• **Exercise directions**:
Your answer should be the exact lines of the data below from the one containing "ATOM 54 N N" through the one containing "ATOM 58 O O"; please include nothing else.

==================================================

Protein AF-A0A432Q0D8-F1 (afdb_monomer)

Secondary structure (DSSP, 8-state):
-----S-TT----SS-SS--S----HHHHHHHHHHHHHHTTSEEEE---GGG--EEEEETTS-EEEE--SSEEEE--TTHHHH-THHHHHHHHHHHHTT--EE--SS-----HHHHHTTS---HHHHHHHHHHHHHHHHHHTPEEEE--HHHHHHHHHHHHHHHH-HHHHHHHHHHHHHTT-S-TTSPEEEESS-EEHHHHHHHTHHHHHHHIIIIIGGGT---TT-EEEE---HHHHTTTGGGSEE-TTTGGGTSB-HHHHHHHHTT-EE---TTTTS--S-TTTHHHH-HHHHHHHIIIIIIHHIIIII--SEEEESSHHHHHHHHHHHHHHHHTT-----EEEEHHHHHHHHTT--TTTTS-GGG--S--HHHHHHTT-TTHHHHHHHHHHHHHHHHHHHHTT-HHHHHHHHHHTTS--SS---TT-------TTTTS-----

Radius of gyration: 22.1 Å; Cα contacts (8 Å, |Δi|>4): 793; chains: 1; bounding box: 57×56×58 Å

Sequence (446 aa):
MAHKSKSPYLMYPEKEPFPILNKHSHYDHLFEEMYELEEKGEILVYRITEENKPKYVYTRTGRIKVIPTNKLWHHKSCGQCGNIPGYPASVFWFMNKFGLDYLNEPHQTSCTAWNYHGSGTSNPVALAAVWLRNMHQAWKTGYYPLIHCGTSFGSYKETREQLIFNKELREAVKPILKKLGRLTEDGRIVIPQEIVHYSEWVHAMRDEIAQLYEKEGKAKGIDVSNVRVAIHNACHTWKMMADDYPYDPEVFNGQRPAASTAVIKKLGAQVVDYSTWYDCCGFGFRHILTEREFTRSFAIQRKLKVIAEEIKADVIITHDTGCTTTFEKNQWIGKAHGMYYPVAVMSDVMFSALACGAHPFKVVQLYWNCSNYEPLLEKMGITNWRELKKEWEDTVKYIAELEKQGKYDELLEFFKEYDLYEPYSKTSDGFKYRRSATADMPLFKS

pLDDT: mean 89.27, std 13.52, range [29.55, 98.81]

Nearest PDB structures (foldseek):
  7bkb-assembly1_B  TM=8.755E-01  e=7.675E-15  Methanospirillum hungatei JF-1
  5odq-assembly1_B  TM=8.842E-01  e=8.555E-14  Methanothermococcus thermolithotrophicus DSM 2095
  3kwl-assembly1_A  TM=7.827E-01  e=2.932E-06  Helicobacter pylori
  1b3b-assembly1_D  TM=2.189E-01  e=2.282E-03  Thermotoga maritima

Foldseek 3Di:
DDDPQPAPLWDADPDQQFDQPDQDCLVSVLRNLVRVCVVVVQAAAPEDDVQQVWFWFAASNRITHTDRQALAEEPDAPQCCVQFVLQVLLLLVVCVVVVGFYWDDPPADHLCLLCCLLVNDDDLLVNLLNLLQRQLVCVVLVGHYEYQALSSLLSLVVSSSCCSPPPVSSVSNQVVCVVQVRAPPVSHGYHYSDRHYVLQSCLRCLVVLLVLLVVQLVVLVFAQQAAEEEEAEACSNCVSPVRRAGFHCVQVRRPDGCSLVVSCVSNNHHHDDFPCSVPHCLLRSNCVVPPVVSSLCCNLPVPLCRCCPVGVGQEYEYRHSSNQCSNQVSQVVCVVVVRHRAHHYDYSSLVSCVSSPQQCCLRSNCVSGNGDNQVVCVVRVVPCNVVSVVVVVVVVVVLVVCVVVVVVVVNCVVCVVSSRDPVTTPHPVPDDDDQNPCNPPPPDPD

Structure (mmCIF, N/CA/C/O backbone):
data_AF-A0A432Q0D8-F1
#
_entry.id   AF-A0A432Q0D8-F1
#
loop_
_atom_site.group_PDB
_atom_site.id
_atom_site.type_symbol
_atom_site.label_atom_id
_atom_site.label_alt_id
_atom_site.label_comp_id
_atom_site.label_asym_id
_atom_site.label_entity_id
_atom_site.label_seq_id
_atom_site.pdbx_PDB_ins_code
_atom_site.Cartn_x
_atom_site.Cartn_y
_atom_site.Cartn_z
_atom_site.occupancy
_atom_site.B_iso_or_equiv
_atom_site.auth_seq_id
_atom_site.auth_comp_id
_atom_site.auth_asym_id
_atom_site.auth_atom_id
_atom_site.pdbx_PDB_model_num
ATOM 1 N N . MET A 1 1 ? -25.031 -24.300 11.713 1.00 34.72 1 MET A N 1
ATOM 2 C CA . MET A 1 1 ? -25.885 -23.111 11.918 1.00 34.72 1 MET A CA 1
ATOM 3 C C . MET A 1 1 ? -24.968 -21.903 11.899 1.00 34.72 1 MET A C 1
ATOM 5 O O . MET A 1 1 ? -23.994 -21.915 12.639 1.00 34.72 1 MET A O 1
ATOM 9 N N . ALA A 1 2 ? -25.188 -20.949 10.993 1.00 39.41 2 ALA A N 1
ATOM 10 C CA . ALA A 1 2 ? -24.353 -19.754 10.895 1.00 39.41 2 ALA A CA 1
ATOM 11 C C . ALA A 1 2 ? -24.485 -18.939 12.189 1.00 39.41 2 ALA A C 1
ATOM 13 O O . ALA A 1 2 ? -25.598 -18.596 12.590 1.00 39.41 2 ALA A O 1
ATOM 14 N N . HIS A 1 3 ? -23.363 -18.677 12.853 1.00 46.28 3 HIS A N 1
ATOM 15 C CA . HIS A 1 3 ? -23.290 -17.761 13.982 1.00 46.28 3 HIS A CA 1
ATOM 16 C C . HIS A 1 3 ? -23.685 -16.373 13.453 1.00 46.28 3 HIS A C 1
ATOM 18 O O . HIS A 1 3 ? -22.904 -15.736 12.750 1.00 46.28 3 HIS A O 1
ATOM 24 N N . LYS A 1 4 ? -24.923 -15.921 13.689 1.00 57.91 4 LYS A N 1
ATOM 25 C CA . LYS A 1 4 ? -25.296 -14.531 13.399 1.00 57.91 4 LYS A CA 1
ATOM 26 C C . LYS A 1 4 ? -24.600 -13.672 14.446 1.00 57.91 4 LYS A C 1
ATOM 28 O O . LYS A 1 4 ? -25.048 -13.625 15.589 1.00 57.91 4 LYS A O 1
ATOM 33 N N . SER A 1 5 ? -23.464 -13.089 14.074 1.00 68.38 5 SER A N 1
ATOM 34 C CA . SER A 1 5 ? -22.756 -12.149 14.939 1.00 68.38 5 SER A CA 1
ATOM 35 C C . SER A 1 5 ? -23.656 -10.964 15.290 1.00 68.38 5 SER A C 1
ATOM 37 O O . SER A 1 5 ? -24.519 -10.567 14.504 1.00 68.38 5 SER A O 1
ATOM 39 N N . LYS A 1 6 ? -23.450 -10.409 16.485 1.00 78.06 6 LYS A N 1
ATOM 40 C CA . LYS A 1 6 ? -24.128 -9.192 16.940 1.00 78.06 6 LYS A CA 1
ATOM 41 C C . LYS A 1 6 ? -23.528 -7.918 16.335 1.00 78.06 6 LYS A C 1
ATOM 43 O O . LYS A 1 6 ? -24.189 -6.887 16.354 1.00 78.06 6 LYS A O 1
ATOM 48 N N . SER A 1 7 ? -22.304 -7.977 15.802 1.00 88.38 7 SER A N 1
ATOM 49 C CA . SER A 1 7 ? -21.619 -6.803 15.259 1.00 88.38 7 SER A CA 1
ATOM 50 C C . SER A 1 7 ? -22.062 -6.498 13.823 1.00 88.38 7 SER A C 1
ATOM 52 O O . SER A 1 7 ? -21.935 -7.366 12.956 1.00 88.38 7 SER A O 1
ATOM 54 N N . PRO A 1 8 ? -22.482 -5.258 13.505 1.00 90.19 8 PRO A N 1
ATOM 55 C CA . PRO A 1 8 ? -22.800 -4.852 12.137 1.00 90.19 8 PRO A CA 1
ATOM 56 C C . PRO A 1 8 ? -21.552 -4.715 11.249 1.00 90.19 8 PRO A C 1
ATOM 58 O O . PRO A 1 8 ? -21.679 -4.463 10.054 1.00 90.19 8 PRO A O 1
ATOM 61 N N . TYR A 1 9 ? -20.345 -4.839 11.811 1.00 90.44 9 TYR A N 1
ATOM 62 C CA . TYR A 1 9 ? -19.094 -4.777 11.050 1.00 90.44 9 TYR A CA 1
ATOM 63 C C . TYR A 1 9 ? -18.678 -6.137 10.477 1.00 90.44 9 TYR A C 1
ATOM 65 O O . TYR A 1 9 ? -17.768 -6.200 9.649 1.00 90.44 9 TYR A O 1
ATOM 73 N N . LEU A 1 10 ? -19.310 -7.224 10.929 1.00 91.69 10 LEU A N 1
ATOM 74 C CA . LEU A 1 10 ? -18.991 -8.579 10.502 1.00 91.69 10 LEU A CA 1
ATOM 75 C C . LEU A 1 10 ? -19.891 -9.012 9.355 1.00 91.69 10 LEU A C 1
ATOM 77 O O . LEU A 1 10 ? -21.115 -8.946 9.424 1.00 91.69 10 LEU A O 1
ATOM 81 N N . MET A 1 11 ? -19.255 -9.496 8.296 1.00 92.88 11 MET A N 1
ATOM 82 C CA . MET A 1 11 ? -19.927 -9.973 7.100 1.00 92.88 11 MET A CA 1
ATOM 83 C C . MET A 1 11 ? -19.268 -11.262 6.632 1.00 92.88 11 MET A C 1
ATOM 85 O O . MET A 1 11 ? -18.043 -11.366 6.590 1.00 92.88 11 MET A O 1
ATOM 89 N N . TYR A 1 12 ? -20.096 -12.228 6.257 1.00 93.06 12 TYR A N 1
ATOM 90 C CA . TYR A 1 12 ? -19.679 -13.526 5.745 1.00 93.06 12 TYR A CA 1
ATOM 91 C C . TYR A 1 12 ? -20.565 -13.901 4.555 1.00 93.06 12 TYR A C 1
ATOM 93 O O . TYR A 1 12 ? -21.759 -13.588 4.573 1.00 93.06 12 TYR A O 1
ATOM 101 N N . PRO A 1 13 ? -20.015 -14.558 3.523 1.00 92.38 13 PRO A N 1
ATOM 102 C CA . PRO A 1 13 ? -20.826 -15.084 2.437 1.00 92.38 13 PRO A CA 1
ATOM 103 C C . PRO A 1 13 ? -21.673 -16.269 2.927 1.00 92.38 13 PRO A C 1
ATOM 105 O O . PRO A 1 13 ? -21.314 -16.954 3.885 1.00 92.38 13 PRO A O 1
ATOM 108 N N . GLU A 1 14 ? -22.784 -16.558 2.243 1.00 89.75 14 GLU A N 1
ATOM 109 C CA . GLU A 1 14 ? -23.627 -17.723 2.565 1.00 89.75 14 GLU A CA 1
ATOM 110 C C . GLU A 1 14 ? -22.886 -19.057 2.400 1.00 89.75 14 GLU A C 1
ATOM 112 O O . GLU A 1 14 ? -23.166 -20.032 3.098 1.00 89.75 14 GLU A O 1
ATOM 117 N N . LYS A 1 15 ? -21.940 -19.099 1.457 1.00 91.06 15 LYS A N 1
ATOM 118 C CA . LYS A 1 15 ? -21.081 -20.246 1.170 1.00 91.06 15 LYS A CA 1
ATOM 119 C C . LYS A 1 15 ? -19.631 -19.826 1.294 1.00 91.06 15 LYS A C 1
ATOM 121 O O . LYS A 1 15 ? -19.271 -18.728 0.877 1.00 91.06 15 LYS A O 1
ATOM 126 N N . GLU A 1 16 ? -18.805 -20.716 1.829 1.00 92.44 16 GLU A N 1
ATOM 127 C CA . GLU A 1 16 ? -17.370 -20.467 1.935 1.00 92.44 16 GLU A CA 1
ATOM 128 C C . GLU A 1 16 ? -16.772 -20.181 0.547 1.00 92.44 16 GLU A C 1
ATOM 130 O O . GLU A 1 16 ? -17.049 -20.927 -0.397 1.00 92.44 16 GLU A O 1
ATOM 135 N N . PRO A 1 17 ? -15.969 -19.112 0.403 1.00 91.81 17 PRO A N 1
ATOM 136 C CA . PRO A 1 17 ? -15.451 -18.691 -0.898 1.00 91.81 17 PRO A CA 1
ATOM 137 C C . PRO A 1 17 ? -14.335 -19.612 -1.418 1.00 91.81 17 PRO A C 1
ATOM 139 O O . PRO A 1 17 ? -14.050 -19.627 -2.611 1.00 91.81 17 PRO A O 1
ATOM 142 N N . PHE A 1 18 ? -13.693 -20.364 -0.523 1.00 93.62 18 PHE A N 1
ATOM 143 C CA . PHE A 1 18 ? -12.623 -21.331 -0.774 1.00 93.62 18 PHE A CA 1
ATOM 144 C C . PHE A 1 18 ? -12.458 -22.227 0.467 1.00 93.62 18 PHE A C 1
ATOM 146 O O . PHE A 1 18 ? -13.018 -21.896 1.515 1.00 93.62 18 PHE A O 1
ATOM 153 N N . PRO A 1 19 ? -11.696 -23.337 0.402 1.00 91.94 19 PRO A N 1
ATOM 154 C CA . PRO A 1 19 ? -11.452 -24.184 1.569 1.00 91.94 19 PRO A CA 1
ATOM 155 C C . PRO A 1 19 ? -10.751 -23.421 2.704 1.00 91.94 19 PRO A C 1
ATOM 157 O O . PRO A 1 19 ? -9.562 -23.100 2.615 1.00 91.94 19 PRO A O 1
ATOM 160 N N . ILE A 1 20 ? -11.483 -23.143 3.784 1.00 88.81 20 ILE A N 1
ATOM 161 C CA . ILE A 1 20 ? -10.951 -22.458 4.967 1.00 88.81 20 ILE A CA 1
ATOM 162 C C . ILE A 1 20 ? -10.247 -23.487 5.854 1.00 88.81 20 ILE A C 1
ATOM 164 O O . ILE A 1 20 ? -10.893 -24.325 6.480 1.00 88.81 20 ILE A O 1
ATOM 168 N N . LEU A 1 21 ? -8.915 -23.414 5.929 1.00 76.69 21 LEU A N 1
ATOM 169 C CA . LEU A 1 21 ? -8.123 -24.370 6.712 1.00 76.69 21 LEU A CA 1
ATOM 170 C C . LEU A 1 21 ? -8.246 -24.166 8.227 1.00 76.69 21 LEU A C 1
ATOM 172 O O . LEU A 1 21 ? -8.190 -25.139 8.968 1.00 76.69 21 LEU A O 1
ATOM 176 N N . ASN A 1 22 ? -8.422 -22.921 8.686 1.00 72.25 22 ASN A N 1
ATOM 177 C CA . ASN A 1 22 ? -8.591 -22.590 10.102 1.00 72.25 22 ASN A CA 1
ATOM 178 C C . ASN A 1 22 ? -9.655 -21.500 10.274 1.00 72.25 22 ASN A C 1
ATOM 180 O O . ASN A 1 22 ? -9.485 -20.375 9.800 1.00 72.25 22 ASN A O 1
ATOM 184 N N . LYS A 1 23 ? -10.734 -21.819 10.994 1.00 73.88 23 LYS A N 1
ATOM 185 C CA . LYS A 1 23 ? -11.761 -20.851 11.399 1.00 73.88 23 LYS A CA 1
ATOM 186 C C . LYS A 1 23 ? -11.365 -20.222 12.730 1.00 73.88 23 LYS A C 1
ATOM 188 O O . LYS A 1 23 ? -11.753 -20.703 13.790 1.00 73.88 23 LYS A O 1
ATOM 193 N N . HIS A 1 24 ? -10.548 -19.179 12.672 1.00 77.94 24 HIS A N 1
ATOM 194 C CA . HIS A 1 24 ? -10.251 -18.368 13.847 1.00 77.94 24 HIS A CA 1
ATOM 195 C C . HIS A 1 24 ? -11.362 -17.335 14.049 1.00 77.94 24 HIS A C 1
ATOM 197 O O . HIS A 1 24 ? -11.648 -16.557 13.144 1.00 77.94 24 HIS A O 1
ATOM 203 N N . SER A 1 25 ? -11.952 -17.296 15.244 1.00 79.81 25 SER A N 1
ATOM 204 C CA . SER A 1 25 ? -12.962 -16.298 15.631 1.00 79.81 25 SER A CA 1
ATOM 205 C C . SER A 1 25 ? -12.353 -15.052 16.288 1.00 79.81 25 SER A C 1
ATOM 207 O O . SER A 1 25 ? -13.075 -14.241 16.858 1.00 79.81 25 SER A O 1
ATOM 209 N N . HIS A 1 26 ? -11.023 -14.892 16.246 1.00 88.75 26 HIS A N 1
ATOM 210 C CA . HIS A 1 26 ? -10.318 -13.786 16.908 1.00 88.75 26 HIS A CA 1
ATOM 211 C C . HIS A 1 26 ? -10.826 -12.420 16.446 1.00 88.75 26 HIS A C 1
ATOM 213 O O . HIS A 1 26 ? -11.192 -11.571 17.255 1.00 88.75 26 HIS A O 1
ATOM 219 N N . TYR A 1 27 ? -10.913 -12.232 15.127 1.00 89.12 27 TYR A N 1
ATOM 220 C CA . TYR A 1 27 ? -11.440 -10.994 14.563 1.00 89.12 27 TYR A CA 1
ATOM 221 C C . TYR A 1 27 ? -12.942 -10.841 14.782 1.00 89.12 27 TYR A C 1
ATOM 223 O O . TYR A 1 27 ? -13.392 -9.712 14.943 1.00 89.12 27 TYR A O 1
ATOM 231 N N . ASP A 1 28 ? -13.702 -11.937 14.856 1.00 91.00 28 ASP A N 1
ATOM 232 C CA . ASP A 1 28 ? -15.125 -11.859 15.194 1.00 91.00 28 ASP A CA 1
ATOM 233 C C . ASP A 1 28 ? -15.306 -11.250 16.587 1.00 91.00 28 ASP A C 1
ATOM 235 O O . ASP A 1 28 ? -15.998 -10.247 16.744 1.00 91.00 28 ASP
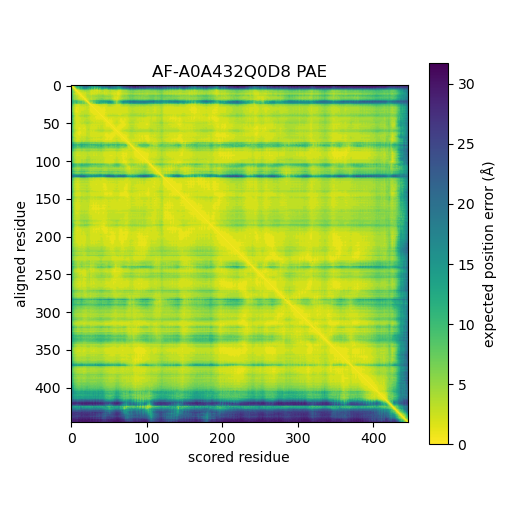 A O 1
ATOM 239 N N . HIS A 1 29 ? -14.574 -11.774 17.573 1.00 93.25 29 HIS A N 1
ATOM 240 C CA . HIS A 1 29 ? -14.571 -11.242 18.933 1.00 93.25 29 HIS A CA 1
ATOM 241 C C . HIS A 1 29 ? -14.105 -9.778 18.982 1.00 93.25 29 HIS A C 1
ATOM 243 O O . HIS A 1 29 ? -14.723 -8.961 19.659 1.00 93.25 29 HIS A O 1
ATOM 249 N N . LEU A 1 30 ? -13.064 -9.416 18.221 1.00 94.81 30 LEU A N 1
ATOM 250 C CA . LEU A 1 30 ? -12.590 -8.030 18.130 1.00 94.81 30 LEU A CA 1
ATOM 251 C C . LEU A 1 30 ? -13.680 -7.080 17.619 1.00 94.81 30 LEU A C 1
ATOM 253 O O . LEU A 1 30 ? -13.850 -5.994 18.168 1.00 94.81 30 LEU A O 1
ATOM 257 N N . PHE A 1 31 ? -14.413 -7.460 16.570 1.00 95.19 31 PHE A N 1
ATOM 258 C CA . PHE A 1 31 ? -15.470 -6.623 15.999 1.00 95.19 31 PHE A CA 1
ATOM 259 C C . PHE A 1 31 ? -16.743 -6.594 16.856 1.00 95.19 31 PHE A C 1
ATOM 261 O O . PHE A 1 31 ? -17.468 -5.597 16.814 1.00 95.19 31 PHE A O 1
ATOM 268 N N . GLU A 1 32 ? -17.026 -7.649 17.620 1.00 95.81 32 GLU A N 1
ATOM 269 C CA . GLU A 1 32 ? -18.104 -7.679 18.617 1.00 95.81 32 GLU A CA 1
ATOM 270 C C . GLU A 1 32 ? -17.795 -6.752 19.796 1.00 95.81 32 GLU A C 1
ATOM 272 O O . GLU A 1 32 ? -18.594 -5.862 20.075 1.00 95.81 32 GLU A O 1
ATOM 277 N N . GLU A 1 33 ? -16.605 -6.850 20.396 1.00 97.25 33 GLU A N 1
ATOM 278 C CA . GLU A 1 33 ? -16.190 -5.954 21.484 1.00 97.25 33 GLU A CA 1
ATOM 279 C C . GLU A 1 33 ? -16.105 -4.495 21.009 1.00 97.25 33 GLU A C 1
ATOM 281 O O 
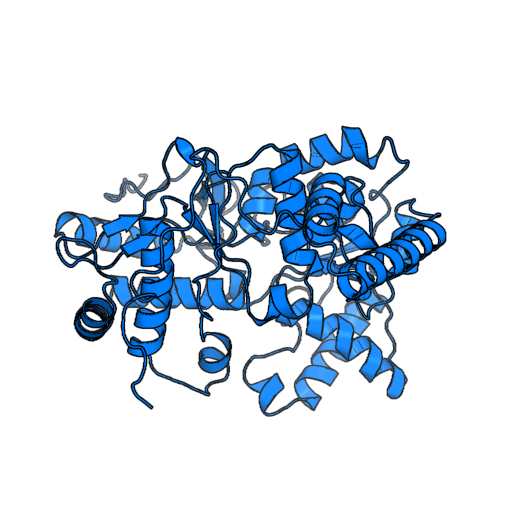. GLU A 1 33 ? -16.557 -3.578 21.692 1.00 97.25 33 GLU A O 1
ATOM 286 N N . MET A 1 34 ? -15.592 -4.254 19.795 1.00 97.31 34 MET A N 1
ATOM 287 C CA . MET A 1 34 ? -15.572 -2.909 19.213 1.00 97.31 34 MET A CA 1
ATOM 288 C C . MET A 1 34 ? -16.985 -2.328 19.057 1.00 97.31 34 MET A C 1
ATOM 290 O O . MET A 1 34 ? -17.172 -1.131 19.269 1.00 97.31 34 MET A O 1
ATOM 294 N N . TYR A 1 35 ? -17.975 -3.156 18.708 1.00 97.12 35 TYR A N 1
ATOM 295 C CA . TYR A 1 35 ? -19.367 -2.721 18.611 1.00 97.12 35 TYR A CA 1
ATOM 296 C C . TYR A 1 35 ? -19.959 -2.412 19.991 1.00 97.12 35 TYR A C 1
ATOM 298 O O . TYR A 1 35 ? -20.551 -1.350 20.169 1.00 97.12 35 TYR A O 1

==================================================

• **Answer for this exercise**:
ATOM 54 N N . PRO A 1 8 ? -22.482 -5.258 13.505 1.00 90.19 8 PRO A N 1
ATOM 55 C CA . PRO A 1 8 ? -22.800 -4.852 12.137 1.00 90.19 8 PRO A CA 1
ATOM 56 C C . PRO A 1 8 ? -21.552 -4.715 11.249 1.00 90.19 8 PRO A C 1
ATOM 58 O O . PRO A 1 8 ? -21.679 -4.463 10.054 1.00 90.19 8 PRO A O 1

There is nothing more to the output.